Once it is safe to travel, he plans to visit friends in Europe and spend an extended vacation with his extra time. Until then, his retirement plans include working on and editing the nearly 100 scripts he’s written, covering topics such as self- awareness, individualism and death.
Anything Goes
A Renaissance man from the start, Anderson spent almost half of his undergraduate
experience abroad in England, pursuing not one, not two, but three majors. He saw nearly every play produced in the famous London West End during 1972-73.
“I saw the good, the bad and the different,” he says. “That’s really where my aesthetic came from, I think.”
He then spent time in Ireland, as an apprentice for a theater studio, quickly deciding he wanted nothing to do with theater.

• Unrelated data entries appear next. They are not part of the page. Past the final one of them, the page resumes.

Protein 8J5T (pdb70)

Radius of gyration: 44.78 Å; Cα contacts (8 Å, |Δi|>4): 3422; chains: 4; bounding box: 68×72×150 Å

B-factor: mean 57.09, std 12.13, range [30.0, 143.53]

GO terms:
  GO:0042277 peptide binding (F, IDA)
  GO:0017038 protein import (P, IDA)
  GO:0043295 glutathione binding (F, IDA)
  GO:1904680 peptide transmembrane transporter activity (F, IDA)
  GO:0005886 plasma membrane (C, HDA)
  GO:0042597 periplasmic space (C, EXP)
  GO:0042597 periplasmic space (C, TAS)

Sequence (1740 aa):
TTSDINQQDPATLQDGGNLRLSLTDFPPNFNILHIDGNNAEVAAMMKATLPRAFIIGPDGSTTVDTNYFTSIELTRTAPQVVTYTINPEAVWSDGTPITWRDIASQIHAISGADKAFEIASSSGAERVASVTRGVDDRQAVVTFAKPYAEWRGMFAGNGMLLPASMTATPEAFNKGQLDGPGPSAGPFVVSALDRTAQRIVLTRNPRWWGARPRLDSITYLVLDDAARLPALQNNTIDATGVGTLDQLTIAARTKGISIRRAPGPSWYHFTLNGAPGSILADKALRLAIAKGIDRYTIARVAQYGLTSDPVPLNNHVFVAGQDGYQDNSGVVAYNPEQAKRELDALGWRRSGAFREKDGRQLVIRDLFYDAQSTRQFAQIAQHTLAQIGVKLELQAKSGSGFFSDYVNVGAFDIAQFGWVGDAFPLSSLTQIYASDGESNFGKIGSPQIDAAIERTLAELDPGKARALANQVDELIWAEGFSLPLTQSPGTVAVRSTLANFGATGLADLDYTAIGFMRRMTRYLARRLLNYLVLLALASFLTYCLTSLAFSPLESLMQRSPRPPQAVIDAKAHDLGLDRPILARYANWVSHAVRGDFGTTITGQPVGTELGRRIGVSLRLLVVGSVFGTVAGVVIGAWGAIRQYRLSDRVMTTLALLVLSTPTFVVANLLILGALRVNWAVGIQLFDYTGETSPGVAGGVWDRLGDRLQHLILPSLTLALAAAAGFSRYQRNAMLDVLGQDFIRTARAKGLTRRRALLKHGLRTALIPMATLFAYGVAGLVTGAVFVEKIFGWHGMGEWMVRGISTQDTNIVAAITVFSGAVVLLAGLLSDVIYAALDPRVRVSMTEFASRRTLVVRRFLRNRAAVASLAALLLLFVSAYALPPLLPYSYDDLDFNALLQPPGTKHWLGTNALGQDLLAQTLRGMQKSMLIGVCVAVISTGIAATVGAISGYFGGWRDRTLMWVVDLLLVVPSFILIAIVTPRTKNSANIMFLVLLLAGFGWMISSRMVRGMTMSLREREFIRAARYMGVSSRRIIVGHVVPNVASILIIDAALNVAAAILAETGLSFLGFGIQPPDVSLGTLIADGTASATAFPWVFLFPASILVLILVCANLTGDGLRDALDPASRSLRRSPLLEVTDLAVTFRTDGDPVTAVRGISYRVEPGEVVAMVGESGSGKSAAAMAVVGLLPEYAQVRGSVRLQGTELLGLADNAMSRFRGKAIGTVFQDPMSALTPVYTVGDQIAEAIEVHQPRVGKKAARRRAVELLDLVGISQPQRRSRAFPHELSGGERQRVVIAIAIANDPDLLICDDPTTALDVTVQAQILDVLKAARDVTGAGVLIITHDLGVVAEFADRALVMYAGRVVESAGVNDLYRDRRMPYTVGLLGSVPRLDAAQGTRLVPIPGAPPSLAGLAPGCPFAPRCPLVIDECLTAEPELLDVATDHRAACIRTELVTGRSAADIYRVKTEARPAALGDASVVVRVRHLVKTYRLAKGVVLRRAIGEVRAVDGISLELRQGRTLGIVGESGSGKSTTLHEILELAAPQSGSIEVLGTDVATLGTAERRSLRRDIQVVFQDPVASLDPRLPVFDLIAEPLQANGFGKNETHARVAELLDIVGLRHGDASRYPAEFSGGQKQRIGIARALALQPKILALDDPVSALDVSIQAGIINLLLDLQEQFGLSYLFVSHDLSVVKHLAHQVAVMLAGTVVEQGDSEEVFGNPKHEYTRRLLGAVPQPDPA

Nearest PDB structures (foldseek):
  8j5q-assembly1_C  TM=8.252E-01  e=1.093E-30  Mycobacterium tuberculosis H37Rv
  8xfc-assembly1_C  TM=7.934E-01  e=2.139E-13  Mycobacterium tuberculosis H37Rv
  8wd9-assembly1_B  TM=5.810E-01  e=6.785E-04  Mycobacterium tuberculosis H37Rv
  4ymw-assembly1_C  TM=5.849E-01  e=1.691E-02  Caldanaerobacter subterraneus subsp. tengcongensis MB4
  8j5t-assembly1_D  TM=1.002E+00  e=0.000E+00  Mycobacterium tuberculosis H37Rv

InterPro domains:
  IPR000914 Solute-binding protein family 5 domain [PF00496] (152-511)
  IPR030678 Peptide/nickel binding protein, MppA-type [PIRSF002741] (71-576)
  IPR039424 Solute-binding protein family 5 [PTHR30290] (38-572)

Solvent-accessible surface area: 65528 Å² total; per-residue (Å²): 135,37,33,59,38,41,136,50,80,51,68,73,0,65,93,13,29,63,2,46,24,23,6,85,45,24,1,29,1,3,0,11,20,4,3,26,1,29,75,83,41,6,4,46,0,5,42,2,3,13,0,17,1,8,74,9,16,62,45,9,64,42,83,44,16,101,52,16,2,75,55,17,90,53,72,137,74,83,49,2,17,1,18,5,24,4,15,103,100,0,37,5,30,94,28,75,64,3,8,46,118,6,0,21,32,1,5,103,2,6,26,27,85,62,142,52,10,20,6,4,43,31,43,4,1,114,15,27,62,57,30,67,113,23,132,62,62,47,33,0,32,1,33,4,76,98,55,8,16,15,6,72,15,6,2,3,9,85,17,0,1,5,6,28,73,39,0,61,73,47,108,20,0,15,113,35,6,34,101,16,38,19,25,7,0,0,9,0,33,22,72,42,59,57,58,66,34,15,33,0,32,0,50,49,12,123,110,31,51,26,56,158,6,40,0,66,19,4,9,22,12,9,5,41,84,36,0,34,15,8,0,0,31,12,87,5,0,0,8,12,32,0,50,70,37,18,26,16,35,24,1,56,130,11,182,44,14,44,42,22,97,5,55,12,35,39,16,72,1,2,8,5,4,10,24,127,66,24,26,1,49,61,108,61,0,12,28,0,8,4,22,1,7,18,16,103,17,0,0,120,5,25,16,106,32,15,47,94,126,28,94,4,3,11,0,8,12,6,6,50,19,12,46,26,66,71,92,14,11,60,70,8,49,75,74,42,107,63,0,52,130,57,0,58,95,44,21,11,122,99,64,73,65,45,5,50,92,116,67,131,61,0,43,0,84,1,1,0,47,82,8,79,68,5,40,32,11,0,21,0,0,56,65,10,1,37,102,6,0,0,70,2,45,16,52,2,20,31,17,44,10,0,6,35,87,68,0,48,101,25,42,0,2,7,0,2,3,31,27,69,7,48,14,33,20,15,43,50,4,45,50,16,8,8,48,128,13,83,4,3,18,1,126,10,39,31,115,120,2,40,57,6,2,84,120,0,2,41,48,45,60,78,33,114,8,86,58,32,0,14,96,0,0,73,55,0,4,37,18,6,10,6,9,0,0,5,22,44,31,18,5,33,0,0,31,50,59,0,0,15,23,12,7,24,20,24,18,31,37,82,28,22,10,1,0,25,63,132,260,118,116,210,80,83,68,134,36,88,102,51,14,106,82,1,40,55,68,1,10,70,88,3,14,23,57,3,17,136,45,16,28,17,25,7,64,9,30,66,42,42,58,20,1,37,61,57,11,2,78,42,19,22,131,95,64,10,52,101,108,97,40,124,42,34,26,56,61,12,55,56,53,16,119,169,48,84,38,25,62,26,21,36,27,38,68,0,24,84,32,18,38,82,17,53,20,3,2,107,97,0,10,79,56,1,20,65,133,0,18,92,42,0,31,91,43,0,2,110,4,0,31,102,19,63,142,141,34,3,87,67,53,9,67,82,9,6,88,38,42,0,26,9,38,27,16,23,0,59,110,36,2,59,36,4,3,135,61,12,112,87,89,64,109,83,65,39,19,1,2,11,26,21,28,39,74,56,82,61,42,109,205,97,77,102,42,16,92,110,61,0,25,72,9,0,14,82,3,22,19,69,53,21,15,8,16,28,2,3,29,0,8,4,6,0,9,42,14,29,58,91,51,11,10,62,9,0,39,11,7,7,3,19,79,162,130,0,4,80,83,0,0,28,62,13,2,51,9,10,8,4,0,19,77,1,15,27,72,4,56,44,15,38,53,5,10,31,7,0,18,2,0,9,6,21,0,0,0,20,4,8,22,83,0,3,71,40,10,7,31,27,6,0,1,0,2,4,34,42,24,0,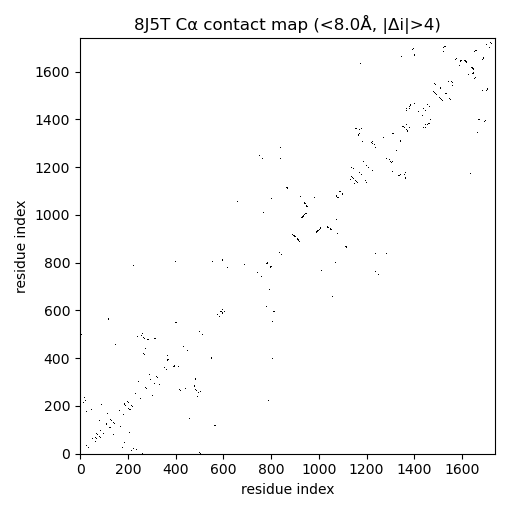35,38,14,3,102,3,0,31,81,1,8,65,51,4,26,34,29,0,24,33,5,212,60,27,101,91,143,18,18,46,31,187,51,13,18,82,132,14,36,86,90,28,171,42,0,47,65,8,61,62,31,29,113,109,18,67,93,31,0,93,60,69,34,111,134,21,92,53,56,69,80,59,19,23,53,148,2,17,29,73,88,58,45,121,123,7,128,41,0,0,24,39,1,0,10,7,1,33,6,13,4,11,89,0,6,20,40,0,11,66,3,0,79,45,6,4,100,72,3,19,38,60,1,14,67,20,0,1,64,0,2,16,65,11,53,153,83,19,118,66,46,15,77,74,0,7,30,42,37,6,28,25,34,65,2,50,20,2,52,25,2,17,150,67,51,100,53,35,6,30,98,101,5,12,111,25,33,4,20,46,38,21,14,58,10,0,9,2,1,17,1,27,0,6,10,16,76,68,63,36,16,0,73,3,2,93,8,7,8,8,27,45,147,72,2,17,83,19,10,0,42,10,28,2,7,3,1,18,22,11,2,32,8,18,25,16,1,58,4,0,30,36,3,3,16,8,10,44,31,29,23,0,13,5,22,52,39,14,0,0,0,12,10,0,10,67,0,12,68,12,23,48,17,33,52,31,9,13,93,61,0,6,59,37,0,33,75,4,0,42,6,14,9,39,22,10,11,1,70,6,3,1,32,8,9,54,4,108,54,10,26,177,116,28,8,0,43,2,56,92,0,9,0,20,41,88,16,68,40,103,62,39,35,9,0,44,29,3,61,16,107,0,48,64,55,22,0,0,0,0,9,3,4,9,26,5,10,12,35,13,0,1,14,2,1,0,28,6,31,62,105,42,5,102,45,153,32,32,0,58,2,90,42,57,74,5,53,74,59,67,35,82,36,6,10,165,48,9,9,104,13,1,4,8,3,8,44,33,20,46,31,2,5,0,23,6,37,19,1,4,34,1,0,0,11,4,3,53,47,36,78,101,211,52,36,85,165,35,0,106,150,92,0,30,109,2,1,88,95,0,28,4,79,75,32,129,89,21,18,107,4,30,5,79,66,17,35,12,2,14,26,0,8,0,5,1,0,24,7,18,7,29,88,4,64,0,0,3,0,6,11,0,12,33,8,2,2,10,34,3,13,52,71,0,3,82,22,2,68,43,20,54,97,131,66,29,3,0,0,0,1,2,1,15,59,9,11,0,3,7,93,2,7,68,76,1,8,1,0,5,4,0,66,7,10,0,25,3,18,15,88,52,4,32,165,35,41,39,5,3,0,1,0,7,5,19,33,4,45,23,135,34,111,12,63,62,10,43,20,16,50,36,11,66,62,57,27,36,48,19,45,64,49,77,101,2,21,19,2,7,115,22,22,61,24,58,74,127,88,17,89,86,63,61,19,114,43,82,107,44,38,122,130,4,102,1,9,16,66,54,15,119,60,1,66,75,88,65,21,82,50,5,16,182,69,159,57,105,53,207,52,76,70,92,65,72,54,59,52,6,4,74,2,107,115,0,27,50,35,90,152,18,5,78,23,116,63,123,70,127,66,45,29,89,42,109,13,0,66,30,2,48,9,79,4,89,37,6,79,1,7,0,3,6,2,48,10,42,4,10,16,38,24,1,1,29,21,5,3,58,3,30,65,22,110,68,28,42,0,43,0,51,64,38,55,1,64,115,17,46,101,79,102,63,116,80,20,14,87,28,3,4,8,2,9,47,21,16,34,24,2,5,1,54,18,13,0,0,8,22,2,0,0,10,0,0,71,32,45,72,66,36,151,124,84,5,21,54,52,0,28,80,2,3,96,68,6,22,10,102,76,45,20,5,60,54,17,2,74,42,16,45,12,3,28,33,4,6,0,2,6,0,10,2,7,0,10,61,0,93,2,1,3,2,5,12,0,8,32,13,3,2,9,4,22,14,0,28,3,1,16,35,4,1,52,29,2,29,71,118,2,3,1,0,6,2,3,1,24,60,4,13,1,0,17,2,1,2,43,82,2,0,6,4,50,75,0,50,31,35,24,91,24,66,12,114,111,6,28,54,97,11,146,70,110,8,0,89,134,3,40,69,40,32,27,98,50,83,57,129

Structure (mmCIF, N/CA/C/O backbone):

So he returned to the U.S. and settled in Columbus to get a master’s degree in educational communication with the hope of writing for educational media. He began teaching classes and acting, and in 1976, he began directing.
“One thing led to another: I kept getting these amazing opportunities, and pretty soon Columbus was home,” Anderson says.

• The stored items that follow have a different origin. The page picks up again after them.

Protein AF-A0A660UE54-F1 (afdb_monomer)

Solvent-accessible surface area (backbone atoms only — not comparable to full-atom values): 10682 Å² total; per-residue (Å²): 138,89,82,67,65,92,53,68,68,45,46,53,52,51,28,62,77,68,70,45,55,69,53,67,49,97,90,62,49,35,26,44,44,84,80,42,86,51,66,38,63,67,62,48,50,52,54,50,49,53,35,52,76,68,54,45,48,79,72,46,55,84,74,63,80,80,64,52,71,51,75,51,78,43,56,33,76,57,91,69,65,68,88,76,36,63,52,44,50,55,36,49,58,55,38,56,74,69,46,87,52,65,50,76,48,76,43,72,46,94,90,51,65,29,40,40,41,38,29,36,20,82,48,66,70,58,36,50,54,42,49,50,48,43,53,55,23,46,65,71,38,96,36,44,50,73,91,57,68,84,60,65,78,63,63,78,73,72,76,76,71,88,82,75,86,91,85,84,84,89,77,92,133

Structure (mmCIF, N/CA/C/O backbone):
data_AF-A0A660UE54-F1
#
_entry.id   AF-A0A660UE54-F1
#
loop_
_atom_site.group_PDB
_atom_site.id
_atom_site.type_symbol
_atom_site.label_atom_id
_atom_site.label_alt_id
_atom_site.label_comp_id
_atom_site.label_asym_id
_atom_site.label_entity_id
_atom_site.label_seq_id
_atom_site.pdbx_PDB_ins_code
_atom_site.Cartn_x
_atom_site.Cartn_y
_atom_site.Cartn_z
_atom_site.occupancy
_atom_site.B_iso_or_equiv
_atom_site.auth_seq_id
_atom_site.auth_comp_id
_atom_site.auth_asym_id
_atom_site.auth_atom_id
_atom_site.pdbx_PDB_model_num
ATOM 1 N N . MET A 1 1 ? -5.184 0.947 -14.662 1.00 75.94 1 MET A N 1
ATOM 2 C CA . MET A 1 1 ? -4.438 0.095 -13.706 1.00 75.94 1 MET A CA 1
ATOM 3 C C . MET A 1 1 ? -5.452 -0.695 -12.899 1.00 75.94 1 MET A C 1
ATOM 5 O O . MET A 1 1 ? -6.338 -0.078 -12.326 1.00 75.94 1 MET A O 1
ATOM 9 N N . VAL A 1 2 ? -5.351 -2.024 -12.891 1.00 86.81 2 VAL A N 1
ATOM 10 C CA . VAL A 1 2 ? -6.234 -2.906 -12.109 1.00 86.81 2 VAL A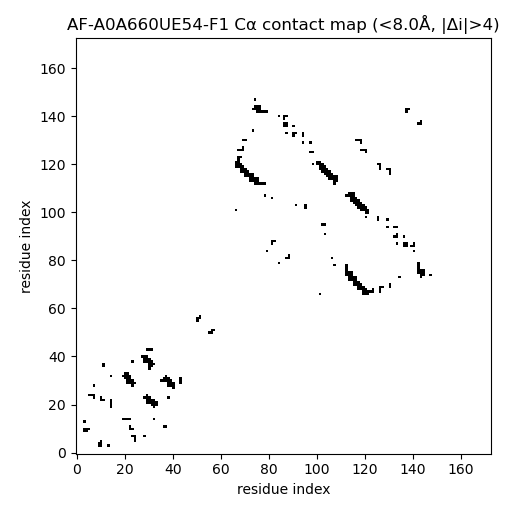 CA 1
ATOM 11 C C . VAL A 1 2 ? -5.563 -3.189 -10.768 1.00 86.81 2 VAL A C 1
ATOM 13 O O . VAL A 1 2 ? -4.339 -3.307 -10.710 1.00 86.81 2 VAL A O 1
ATOM 16 N N . ARG A 1 3 ? -6.341 -3.233 -9.687 1.00 88.06 3 ARG A N 1
ATOM 17 C CA . ARG A 1 3 ? -5.859 -3.577 -8.347 1.00 88.06 3 ARG A CA 1
ATOM 18 C C . ARG A 1 3 ? -6.602 -4.808 -7.862 1.00 88.06 3 ARG A C 1
ATOM 20 O O . ARG A 1 3 ? -7.802 -4.920 -8.090 1.00 88.06 3 ARG A O 1
ATOM 27 N N . THR A 1 4 ? -5.877 -5.680 -7.188 1.00 89.94 4 THR A N 1
ATOM 28 C CA . THR A 1 4 ? -6.402 -6.889 -6.563 1.00 89.94 4 THR A CA 1
ATOM 29 C C . THR A 1 4 ? -6.154 -6.824 -5.068 1.00 89.94 4 THR A C 1
ATOM 31 O O . THR A 1 4 ? -5.380 -5.992 -4.577 1.00 89.94 4 THR A O 1
ATOM 34 N N . GLU A 1 5 ? -6.784 -7.736 -4.342 1.00 86.56 5 GLU A N 1
ATOM 35 C CA . GLU A 1 5 ? -6.318 -8.081 -3.009 1.00 86.56 5 GLU A CA 1
ATOM 36 C C . GLU A 1 5 ? -4.877 -8.607 -3.066 1.00 86.56 5 GLU A C 1
ATOM 38 O O . GLU A 1 5 ? -4.378 -9.018 -4.118 1.00 86.56 5 GLU A O 1
ATOM 43 N N . VAL A 1 6 ? -4.189 -8.547 -1.927 1.00 83.69 6 VAL A N 1
ATOM 44 C CA . VAL A 1 6 ? -2.801 -9.018 -1.815 1.00 83.69 6 VAL A CA 1
ATOM 45 C C . VAL A 1 6 ? -2.756 -10.535 -1.985 1.00 83.69 6 VAL A C 1
ATOM 47 O O . VAL A 1 6 ? -3.637 -11.222 -1.474 1.00 83.69 6 VAL A O 1
ATOM 50 N N . GLY A 1 7 ? -1.729 -11.037 -2.669 1.00 85.94 7 GLY A N 1
ATOM 51 C CA . GLY A 1 7 ? -1.562 -12.445 -3.008 1.00 85.94 7 GLY A CA 1
ATOM 52 C C . GLY A 1 7 ? -1.330 -12.628 -4.507 1.00 85.94 7 GLY A C 1
ATOM 53 O O . GLY A 1 7 ? -2.090 -12.121 -5.335 1.00 85.94 7 GLY A O 1
ATOM 54 N N . ASP A 1 8 ? -0.313 -13.410 -4.847 1.00 87.19 8 ASP A N 1
ATOM 55 C CA . ASP A 1 8 ? 0.041 -13.827 -6.206 1.00 87.19 8 ASP A CA 1
ATOM 56 C C . ASP A 1 8 ? -1.129 -14.493 -6.949 1.00 87.19 8 ASP A C 1
ATOM 58 O O . ASP A 1 8 ? -1.414 -14.144 -8.097 1.00 87.19 8 ASP A O 1
ATOM 62 N N . HIS A 1 9 ? -1.883 -15.367 -6.276 1.00 89.31 9 HIS A N 1
ATOM 63 C CA . HIS A 1 9 ? -3.074 -16.014 -6.826 1.00 89.31 9 HIS A CA 1
ATOM 64 C C . HIS A 1 9 ? -4.117 -14.995 -7.304 1.00 89.31 9 HIS A C 1
ATOM 66 O O . HIS A 1 9 ? -4.676 -15.123 -8.396 1.00 89.31 9 HIS A O 1
ATOM 72 N N . ASN A 1 10 ? -4.358 -13.948 -6.510 1.00 91.81 10 ASN A N 1
ATOM 73 C CA . ASN A 1 10 ? -5.320 -12.902 -6.847 1.00 91.81 10 ASN A CA 1
ATOM 74 C C . ASN A 1 10 ? -4.856 -12.104 -8.069 1.00 91.81 10 ASN A C 1
ATOM 76 O O . ASN A 1 10 ? -5.663 -11.793 -8.946 1.00 91.81 10 ASN A O 1
ATOM 80 N N . VAL A 1 11 ? -3.550 -11.834 -8.164 1.00 93.12 11 VAL A N 1
ATOM 81 C CA . VAL A 1 11 ? -2.949 -11.182 -9.332 1.00 93.12 11 VAL A CA 1
ATOM 82 C C . VAL A 1 11 ? -3.128 -12.048 -10.581 1.00 93.12 11 VAL A C 1
ATOM 84 O O . VAL A 1 11 ? -3.662 -11.560 -11.575 1.00 93.12 11 VAL A O 1
ATOM 87 N N . ILE A 1 12 ? -2.754 -13.331 -10.539 1.00 92.19 12 ILE A N 1
ATOM 88 C CA . ILE A 1 12 ? -2.857 -14.247 -11.690 1.00 92.19 12 ILE A CA 1
ATOM 89 C C . ILE A 1 12 ? -4.310 -14.424 -12.137 1.00 92.19 12 ILE A C 1
ATOM 91 O O . ILE A 1 12 ? -4.599 -14.364 -13.335 1.00 92.19 12 ILE A O 1
ATOM 95 N N . SER A 1 13 ? -5.230 -14.619 -11.190 1.00 92.62 13 SER A N 1
ATOM 96 C CA . SER A 1 13 ? -6.659 -14.776 -11.475 1.00 92.62 13 SER A CA 1
ATOM 97 C C . SER A 1 13 ? -7.215 -13.555 -12.213 1.00 92.62 13 SER A C 1
ATOM 99 O O . SER A 1 13 ? -7.842 -13.686 -13.271 1.00 92.62 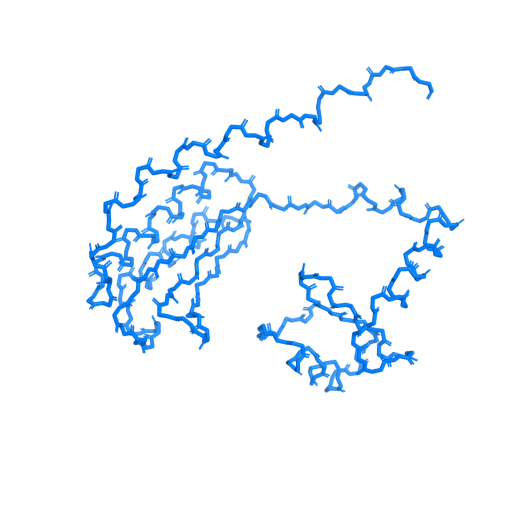13 SER A O 1
ATOM 101 N N . GLU A 1 14 ? -6.896 -12.351 -11.731 1.00 94.44 14 GLU A N 1
ATOM 102 C CA . GLU A 1 14 ? -7.359 -11.114 -12.357 1.00 94.44 14 GLU A CA 1
ATOM 103 C C . GLU A 1 14 ? -6.684 -10.866 -13.714 1.00 94.44 14 GLU A C 1
ATOM 105 O O . GLU A 1 14 ? -7.340 -10.430 -14.666 1.00 94.44 14 GLU A O 1
ATOM 110 N N . MET A 1 15 ? -5.396 -11.202 -13.843 1.00 93.88 15 MET A N 1
ATOM 111 C CA . MET A 1 15 ? -4.679 -11.144 -15.116 1.00 93.88 15 MET A CA 1
ATOM 112 C C . MET A 1 15 ? -5.311 -12.068 -16.159 1.00 93.88 15 MET A C 1
ATOM 114 O O . MET A 1 15 ? -5.515 -11.634 -17.292 1.00 93.88 15 MET A O 1
ATOM 118 N N . LYS A 1 16 ? -5.689 -13.298 -15.782 1.00 92.75 16 LYS A N 1
ATOM 119 C CA . LYS A 1 16 ? -6.380 -14.250 -16.665 1.00 92.75 16 LYS A CA 1
ATOM 120 C C . LYS A 1 16 ? -7.748 -13.717 -17.085 1.00 92.75 16 LYS A C 1
ATOM 122 O O . LYS A 1 16 ? -8.052 -13.675 -18.276 1.00 92.75 16 LYS A O 1
ATOM 127 N N . LYS A 1 17 ? -8.548 -13.250 -16.120 1.00 94.69 17 LYS A N 1
ATOM 128 C CA . LYS A 1 17 ? -9.891 -12.694 -16.357 1.00 94.69 17 LYS A CA 1
ATOM 129 C C . LYS A 1 17 ? -9.867 -11.511 -17.325 1.00 94.69 17 LYS A C 1
ATOM 131 O O . LYS A 1 17 ? -10.756 -11.377 -18.161 1.00 94.69 17 LYS A O 1
ATOM 136 N N . ARG A 1 18 ? -8.847 -10.656 -17.223 1.00 93.06 18 ARG A N 1
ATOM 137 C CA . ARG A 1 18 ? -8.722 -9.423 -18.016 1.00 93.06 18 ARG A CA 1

He started as the director of education and youth theater at the Player’s Theatre and rose through the ranks to become associate producer director. He then went on to found Phoenix Theatre for Children.
“When Player’s closed sort of unceremoniously, I had 12 interns from around the country who were not going to get jobs that year, and were really kind of stranded,” he says. “That’s how the Phoenix was born. It was rising from the ashes.”
Ten years ago, Anderson was asked to merge Phoenix with CATCO. Though reluctant at first, he began to get excited about the possibility to create theater for the youngest kids up to senior citizens.
The rest is history. He once more rose through the ranks, now holding the title of producing director. He’s been nominated for and won numerous awards, including the Greater Columbus Arts
Council’s Excellence in the Arts Award and the Ohio Theatre Alliance Lifetime Achievement Award.
The Producer
One of the hallmarks of CATCO is the fantastic collaborations with non- theatrical groups. From the Columbus Museum of Art to BalletMet, something fresh and exciting is always happening.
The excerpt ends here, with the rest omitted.